While she fell out of favour with her queer audience for a period of time, Summer was embraced again and her LGBTIQA+ fans were devastated when she passed away in 2012 after being diagnosed with lung cancer.
Michelle Shocked shocked audiences with a diatribe
American singer songwriter Michelle Shocked found success as a indie folk musician in the late 1980s. She got wider attention with the release of her third album in 1989, Captain Swing was an unexpected collection of big band music, and it spawned the hit On The Greener Side.
The song’s music video was a gender-swapped parody of Robert Palmer’s iconic video for Addicted to Love. Where Palmer had a backing band of hot models, Shocked had a troupe of topless male models making the same moves. Country singer Shania Twain would later poke fun at the same Robert Palmer clip.
In 1989 when Shocked was nominated for Best Contemporary Folk Recording at the Grammy’s she commented on her appearing alongside Tracy Chapman, Phranc and Indigo Girls reportedly saying the category should be called “They Might Be Lesbians”.

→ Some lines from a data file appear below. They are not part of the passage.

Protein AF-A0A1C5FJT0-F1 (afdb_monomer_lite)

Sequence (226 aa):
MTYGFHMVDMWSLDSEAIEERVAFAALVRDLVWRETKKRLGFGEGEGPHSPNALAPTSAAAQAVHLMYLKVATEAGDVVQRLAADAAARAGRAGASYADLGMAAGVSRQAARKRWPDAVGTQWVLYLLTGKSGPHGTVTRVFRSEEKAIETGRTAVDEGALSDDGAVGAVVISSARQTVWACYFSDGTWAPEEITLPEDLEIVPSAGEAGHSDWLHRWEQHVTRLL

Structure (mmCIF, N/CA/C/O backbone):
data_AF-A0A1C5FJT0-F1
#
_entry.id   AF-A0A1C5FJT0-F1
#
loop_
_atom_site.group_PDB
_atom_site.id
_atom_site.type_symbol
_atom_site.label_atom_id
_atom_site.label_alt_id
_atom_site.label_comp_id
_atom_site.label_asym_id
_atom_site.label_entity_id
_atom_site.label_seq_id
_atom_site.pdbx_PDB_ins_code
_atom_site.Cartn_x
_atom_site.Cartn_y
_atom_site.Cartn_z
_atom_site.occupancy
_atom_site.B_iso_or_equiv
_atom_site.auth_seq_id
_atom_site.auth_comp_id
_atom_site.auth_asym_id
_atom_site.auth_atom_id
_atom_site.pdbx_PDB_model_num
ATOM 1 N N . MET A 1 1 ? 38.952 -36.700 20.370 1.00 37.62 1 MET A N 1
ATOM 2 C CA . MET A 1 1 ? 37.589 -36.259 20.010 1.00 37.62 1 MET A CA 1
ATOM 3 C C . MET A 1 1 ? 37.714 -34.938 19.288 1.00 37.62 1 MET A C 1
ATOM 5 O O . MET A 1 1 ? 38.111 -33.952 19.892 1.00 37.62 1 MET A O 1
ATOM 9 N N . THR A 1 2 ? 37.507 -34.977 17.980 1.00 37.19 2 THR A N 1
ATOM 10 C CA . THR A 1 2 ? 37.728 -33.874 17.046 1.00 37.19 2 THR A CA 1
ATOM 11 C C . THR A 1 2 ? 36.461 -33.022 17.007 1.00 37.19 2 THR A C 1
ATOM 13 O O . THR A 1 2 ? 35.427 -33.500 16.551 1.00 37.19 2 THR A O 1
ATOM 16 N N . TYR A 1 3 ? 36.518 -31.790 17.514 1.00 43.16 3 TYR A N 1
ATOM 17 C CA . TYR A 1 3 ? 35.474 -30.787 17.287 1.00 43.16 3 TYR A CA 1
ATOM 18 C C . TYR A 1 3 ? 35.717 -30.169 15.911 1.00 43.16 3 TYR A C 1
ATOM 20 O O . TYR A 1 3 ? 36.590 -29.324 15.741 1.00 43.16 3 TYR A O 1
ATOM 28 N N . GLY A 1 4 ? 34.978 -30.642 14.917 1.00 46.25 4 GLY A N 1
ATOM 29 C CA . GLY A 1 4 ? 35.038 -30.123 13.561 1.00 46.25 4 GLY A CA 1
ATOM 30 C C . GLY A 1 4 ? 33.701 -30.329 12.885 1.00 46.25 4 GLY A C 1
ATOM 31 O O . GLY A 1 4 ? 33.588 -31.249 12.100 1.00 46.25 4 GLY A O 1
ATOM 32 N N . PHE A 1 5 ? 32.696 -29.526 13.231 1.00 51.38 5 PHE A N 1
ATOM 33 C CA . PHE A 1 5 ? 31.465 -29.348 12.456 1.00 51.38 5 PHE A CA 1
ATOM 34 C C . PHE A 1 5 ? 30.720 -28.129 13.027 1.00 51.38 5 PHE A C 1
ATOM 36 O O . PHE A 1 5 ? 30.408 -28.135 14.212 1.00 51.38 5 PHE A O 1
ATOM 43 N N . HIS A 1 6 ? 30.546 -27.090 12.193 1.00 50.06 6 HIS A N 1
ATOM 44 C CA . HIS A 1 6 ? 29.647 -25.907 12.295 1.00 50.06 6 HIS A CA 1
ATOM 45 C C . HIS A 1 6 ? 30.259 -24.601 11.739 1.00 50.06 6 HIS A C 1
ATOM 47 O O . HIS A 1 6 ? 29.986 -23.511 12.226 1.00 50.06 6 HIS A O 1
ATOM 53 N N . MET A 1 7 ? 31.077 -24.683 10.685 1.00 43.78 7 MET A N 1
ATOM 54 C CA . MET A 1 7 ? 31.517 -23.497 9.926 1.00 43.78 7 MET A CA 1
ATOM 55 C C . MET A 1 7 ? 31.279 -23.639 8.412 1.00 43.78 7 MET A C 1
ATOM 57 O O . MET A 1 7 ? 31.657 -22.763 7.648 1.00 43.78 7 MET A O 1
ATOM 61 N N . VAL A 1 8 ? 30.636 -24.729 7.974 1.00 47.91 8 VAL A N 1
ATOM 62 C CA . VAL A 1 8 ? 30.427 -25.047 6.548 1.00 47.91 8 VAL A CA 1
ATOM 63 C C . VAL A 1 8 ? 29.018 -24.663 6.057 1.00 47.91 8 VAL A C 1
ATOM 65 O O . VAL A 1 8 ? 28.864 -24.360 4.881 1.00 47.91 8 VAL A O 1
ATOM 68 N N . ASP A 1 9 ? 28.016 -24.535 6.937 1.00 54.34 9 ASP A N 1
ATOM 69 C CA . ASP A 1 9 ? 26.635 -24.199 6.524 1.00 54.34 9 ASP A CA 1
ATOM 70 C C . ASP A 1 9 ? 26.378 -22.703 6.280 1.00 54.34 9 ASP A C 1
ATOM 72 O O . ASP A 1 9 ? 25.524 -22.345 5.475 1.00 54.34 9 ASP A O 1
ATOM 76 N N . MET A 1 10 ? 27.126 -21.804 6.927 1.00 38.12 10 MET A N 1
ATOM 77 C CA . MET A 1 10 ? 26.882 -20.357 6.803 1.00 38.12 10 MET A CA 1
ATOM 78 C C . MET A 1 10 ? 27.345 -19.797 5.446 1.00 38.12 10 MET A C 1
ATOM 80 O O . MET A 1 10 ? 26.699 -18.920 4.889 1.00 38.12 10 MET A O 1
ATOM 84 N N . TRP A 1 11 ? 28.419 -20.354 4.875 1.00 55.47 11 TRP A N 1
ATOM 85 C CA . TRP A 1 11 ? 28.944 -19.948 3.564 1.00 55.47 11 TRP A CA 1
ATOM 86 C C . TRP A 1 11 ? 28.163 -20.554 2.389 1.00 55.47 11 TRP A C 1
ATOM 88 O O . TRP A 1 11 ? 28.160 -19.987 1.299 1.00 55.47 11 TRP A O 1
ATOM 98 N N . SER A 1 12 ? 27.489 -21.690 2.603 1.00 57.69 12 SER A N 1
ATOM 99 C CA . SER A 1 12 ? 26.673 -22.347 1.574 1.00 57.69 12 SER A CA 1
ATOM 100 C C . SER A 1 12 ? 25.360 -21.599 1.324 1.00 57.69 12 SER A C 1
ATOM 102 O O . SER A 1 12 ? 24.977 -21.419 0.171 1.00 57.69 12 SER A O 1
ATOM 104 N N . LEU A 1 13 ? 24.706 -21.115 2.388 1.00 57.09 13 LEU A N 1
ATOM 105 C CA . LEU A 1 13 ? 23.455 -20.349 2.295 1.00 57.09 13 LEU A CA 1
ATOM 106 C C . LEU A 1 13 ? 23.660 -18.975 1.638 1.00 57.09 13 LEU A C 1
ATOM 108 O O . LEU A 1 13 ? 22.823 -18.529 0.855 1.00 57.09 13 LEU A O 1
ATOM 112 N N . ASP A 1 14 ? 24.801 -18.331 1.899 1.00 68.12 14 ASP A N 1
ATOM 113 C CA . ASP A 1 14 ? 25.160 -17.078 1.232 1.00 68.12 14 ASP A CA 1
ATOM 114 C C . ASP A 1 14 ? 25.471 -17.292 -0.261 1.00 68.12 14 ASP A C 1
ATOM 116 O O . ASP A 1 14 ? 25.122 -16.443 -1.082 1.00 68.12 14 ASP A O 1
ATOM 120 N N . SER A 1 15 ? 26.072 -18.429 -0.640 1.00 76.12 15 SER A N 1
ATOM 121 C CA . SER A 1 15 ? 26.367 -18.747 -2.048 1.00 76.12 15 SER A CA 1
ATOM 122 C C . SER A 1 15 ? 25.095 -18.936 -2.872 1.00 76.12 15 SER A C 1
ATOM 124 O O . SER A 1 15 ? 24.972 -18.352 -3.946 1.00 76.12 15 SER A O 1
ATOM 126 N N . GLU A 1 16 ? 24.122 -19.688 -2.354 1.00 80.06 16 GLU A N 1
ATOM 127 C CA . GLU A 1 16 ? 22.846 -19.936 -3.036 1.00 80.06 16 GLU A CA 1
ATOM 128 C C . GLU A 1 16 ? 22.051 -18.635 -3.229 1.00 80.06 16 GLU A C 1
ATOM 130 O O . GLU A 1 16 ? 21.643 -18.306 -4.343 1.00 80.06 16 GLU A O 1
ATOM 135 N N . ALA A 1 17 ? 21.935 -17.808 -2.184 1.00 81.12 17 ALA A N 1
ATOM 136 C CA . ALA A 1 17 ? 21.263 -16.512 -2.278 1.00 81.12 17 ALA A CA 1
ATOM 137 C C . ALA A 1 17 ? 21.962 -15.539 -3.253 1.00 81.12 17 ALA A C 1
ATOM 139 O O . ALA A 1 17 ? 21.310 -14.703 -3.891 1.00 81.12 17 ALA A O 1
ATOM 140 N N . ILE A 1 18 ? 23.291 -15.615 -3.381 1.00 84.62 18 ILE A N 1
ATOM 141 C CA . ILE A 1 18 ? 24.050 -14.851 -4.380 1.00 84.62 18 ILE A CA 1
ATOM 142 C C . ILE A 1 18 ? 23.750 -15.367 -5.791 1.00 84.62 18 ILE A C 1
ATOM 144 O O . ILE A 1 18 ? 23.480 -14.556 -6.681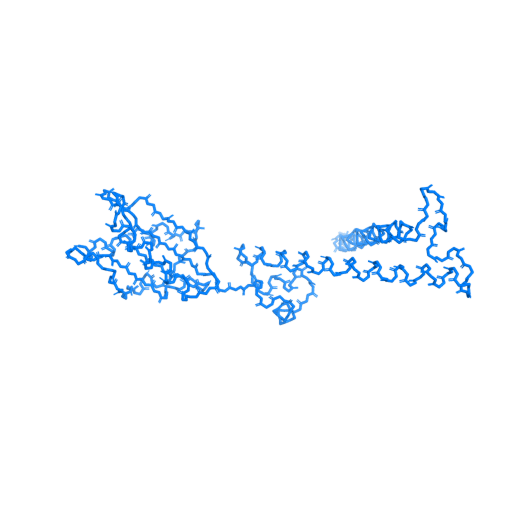 1.00 84.62 18 ILE A O 1
ATOM 148 N N . GLU A 1 19 ? 23.761 -16.682 -6.002 1.00 87.06 19 GLU A N 1
ATOM 149 C CA . GLU A 1 19 ? 23.444 -17.307 -7.290 1.00 87.06 19 GLU A CA 1
ATOM 150 C C . GLU A 1 19 ? 22.027 -16.955 -7.757 1.00 87.06 19 GLU A C 1
ATOM 152 O O . GLU A 1 19 ? 21.847 -16.525 -8.900 1.00 87.06 19 GLU A O 1
ATOM 157 N N . GLU A 1 20 ? 21.038 -17.004 -6.862 1.00 88.19 20 GLU A N 1
ATOM 158 C CA . GLU A 1 20 ? 19.661 -16.589 -7.148 1.00 88.19 20 GLU A CA 1
ATOM 159 C C . GLU A 1 20 ? 19.573 -15.115 -7.563 1.00 88.19 20 GLU A C 1
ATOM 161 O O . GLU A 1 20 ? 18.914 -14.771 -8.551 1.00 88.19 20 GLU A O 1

In interviews Shocked said that she didn’t want to label her sexuality, noting that she’d grown up in a conservative Mormon community and had never heard the word Lesbian until she was eighteen years old. Shocked said she’d rather be politically and sexually subversive rather than putting a label on things.
Shocked later married journalist Bart Bull in 1992, the couple divorced in 2004. Her second marriage is to artist David Willardson.
In 2013 she gave an impromptu speech against same sex marriage while performing at a Club in San Francisco. A lot of the audience walked out, and the club’s management cancelled the rest of her show. Then all the remaining dates on her tour were pulled. A few weeks later Shocked appeared on CNN’s Piers Morgan Live and denied she was homophobic.
She’s never made another album.
Nicky Minaj’s starship came crashing down
Nicky Minaj was one the cover of OUTinPerth back in 2012. Our exclusive interview with Starships singer also ran in QNews, Fuse, the Star Observer and New Zealand’s queer media too.
At the time the singer was riding high on the charts and her hit Starships was giving euphoric joy to LGBTIQA+ audiences. As Minaj chatted to journalist Nadine Walker she shared her excitement about hearing how Perth’s drag queens were performing tribute shows to her.
In 2019 Minaj pulled out of playing a show in Saudi Arabia saying “I believe it is important for me to make clear my support for the rights of women, the LGBTQ community and freedom of expression.””
Lately though, the singer has pivoted and voiced her support for US president Donald Trump and criticised California Governor Gavin Newsom over his support for transgender youth.
In December 2025 she was interview by Erika Kirk, the widow of conservative activist Charlie Kirk, on stage at a Turning Point USA conference. Minaj spoke about her Christian beliefs and the need for protections for Christian people.